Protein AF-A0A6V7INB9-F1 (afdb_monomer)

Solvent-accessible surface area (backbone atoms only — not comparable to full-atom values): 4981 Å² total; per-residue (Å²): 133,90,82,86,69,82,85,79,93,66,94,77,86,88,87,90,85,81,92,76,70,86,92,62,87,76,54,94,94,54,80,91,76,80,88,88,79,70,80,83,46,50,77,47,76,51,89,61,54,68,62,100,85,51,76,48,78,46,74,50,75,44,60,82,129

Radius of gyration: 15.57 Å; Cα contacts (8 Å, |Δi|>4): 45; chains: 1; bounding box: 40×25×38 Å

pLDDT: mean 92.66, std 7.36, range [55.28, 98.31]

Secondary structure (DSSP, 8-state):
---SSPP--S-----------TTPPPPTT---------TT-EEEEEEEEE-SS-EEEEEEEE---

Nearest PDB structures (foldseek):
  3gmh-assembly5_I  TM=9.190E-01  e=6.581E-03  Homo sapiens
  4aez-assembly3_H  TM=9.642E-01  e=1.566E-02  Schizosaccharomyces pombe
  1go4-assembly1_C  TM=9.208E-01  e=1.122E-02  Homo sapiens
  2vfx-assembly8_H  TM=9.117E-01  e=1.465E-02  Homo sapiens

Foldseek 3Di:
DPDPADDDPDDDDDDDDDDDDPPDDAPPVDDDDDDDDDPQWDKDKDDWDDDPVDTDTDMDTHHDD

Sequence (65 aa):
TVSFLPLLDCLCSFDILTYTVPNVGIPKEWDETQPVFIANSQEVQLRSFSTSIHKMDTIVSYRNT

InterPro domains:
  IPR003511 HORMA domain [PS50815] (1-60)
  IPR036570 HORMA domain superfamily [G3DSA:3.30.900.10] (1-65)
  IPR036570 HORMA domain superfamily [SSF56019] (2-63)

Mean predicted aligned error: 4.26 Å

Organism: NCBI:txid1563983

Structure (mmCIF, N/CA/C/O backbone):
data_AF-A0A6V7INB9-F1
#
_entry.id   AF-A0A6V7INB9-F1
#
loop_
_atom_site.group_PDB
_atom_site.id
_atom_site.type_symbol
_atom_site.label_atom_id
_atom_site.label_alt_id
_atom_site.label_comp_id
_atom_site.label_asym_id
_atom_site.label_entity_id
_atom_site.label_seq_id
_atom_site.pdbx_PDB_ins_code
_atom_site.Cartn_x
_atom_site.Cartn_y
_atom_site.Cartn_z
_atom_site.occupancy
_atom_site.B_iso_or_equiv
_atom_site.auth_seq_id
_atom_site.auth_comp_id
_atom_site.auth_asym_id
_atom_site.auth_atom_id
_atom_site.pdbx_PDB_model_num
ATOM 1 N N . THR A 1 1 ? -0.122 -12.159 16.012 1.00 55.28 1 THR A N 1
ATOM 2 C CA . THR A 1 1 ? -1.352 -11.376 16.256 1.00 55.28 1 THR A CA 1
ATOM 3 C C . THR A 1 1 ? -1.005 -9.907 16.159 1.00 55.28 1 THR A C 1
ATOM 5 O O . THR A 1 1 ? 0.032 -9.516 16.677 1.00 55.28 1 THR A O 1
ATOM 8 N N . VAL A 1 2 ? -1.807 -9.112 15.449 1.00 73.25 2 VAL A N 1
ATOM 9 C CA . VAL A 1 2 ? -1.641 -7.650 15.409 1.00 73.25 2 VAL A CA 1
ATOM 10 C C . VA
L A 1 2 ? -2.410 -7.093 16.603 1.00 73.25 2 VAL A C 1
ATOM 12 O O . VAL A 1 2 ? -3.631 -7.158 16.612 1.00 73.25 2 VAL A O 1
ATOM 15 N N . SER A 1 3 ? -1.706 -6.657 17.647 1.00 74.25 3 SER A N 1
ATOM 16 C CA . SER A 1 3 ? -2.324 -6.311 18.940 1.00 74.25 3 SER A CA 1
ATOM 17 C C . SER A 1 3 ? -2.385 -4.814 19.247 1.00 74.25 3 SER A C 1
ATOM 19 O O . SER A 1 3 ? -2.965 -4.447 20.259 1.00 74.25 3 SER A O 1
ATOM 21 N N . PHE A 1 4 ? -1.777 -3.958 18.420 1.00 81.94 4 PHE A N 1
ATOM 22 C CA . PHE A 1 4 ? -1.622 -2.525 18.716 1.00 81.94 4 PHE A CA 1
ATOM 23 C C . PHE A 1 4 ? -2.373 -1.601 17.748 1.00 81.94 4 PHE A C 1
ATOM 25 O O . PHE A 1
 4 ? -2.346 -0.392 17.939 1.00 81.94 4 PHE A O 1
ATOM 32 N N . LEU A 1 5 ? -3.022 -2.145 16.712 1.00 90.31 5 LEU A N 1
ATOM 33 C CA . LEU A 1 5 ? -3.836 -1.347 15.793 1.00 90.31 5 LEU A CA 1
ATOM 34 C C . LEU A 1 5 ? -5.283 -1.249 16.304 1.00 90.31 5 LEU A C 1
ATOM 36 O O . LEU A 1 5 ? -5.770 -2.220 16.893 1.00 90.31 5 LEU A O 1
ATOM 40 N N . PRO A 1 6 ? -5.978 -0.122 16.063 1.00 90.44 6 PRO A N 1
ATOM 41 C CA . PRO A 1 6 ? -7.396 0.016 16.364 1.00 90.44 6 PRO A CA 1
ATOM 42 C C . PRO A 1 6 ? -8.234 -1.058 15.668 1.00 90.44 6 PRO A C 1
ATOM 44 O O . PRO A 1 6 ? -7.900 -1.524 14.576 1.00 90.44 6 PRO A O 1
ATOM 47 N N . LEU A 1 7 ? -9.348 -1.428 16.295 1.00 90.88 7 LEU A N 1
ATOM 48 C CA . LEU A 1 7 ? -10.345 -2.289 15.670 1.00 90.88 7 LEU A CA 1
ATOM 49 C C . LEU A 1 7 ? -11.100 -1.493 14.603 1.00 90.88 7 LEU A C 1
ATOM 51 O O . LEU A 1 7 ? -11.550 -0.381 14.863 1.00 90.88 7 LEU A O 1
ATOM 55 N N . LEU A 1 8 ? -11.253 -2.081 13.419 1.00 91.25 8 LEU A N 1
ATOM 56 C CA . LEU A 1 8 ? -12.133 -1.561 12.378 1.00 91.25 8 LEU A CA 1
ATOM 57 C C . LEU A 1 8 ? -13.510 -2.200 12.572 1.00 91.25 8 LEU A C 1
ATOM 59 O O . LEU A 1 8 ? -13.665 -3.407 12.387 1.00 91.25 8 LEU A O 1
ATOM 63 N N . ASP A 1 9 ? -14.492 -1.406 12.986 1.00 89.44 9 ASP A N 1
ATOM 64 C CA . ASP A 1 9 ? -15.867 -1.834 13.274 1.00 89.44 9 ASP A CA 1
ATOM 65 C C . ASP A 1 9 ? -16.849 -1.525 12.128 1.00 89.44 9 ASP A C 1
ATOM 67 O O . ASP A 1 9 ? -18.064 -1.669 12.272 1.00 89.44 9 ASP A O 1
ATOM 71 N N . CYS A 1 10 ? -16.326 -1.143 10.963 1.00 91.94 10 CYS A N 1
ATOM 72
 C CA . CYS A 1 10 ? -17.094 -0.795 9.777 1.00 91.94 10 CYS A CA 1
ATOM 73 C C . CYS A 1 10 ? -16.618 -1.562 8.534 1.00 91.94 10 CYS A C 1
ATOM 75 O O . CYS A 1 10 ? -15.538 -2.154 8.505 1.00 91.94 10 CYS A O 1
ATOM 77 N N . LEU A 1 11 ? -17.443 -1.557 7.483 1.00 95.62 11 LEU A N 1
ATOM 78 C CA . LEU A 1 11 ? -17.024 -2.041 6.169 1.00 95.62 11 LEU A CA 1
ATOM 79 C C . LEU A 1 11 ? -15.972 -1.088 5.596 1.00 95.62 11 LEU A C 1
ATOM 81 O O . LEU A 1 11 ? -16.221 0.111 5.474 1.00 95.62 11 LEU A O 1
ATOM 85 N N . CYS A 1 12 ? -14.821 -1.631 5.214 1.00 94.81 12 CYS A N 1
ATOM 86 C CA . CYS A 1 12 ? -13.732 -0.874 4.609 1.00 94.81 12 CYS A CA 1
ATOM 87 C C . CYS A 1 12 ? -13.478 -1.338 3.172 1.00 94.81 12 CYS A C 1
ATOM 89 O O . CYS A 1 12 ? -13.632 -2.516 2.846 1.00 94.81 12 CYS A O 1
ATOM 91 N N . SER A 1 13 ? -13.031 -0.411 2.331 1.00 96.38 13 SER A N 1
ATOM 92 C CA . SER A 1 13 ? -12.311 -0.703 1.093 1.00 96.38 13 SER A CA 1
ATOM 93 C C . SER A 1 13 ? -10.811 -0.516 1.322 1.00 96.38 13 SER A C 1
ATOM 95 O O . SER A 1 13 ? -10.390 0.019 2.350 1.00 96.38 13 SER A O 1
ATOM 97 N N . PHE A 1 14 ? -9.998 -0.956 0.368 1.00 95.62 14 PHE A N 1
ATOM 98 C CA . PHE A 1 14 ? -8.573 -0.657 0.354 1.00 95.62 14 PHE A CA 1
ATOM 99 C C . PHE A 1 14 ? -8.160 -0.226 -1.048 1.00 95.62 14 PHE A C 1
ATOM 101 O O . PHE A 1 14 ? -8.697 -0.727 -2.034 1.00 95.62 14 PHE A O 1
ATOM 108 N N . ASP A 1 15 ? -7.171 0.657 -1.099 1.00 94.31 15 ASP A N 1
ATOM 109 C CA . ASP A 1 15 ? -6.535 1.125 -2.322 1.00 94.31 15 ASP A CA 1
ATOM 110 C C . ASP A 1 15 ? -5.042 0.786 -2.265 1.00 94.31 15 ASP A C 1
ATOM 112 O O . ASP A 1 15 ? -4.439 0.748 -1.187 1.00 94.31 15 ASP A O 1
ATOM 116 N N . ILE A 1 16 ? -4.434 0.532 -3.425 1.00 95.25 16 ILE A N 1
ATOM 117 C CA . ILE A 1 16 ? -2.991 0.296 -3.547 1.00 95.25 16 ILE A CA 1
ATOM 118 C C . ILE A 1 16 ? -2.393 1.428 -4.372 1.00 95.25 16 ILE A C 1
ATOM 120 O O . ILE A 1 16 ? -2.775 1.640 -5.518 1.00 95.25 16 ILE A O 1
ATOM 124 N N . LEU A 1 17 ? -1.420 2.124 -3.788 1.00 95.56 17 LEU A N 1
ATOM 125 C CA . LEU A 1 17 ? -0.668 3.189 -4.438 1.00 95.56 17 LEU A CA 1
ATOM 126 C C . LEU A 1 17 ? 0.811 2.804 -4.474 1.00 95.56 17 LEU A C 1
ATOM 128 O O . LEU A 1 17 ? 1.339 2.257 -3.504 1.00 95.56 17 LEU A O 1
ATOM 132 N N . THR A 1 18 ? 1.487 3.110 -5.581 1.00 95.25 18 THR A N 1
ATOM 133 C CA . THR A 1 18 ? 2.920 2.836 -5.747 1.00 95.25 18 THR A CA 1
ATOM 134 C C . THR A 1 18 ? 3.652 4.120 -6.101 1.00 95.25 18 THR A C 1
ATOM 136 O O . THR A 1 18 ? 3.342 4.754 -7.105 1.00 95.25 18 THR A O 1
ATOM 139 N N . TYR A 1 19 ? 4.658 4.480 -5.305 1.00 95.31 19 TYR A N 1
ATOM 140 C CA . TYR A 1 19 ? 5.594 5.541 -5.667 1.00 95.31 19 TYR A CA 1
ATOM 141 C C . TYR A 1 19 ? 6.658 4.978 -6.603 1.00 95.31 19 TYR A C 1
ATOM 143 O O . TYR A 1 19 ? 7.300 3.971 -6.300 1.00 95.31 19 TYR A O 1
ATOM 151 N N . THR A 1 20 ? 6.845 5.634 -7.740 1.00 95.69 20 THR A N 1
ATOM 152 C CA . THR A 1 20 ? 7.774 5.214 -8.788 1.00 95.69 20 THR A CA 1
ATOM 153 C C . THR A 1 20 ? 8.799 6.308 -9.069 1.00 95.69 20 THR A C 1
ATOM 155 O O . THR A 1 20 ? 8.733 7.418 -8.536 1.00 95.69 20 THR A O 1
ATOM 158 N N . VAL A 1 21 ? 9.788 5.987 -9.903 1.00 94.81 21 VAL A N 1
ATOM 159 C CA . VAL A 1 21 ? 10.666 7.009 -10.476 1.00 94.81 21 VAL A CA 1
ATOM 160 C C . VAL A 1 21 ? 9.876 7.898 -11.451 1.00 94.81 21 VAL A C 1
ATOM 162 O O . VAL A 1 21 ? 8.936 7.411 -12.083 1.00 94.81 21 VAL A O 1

####################

## WORK REQUIRED
The lines holding the string "sapiens" in the listing above are what you should copy out.

## TASK RESPONSE
  3gmh-assembly5_I  TM=9.190E-01  e=6.581E-03  Homo sapiens
  1go4-assembly1_C  TM=9.208E-01  e=1.122E-02  Homo sapiens
  2vfx-assembly8_H  TM=9.117E-01  e=1.465E-02  Homo sapiens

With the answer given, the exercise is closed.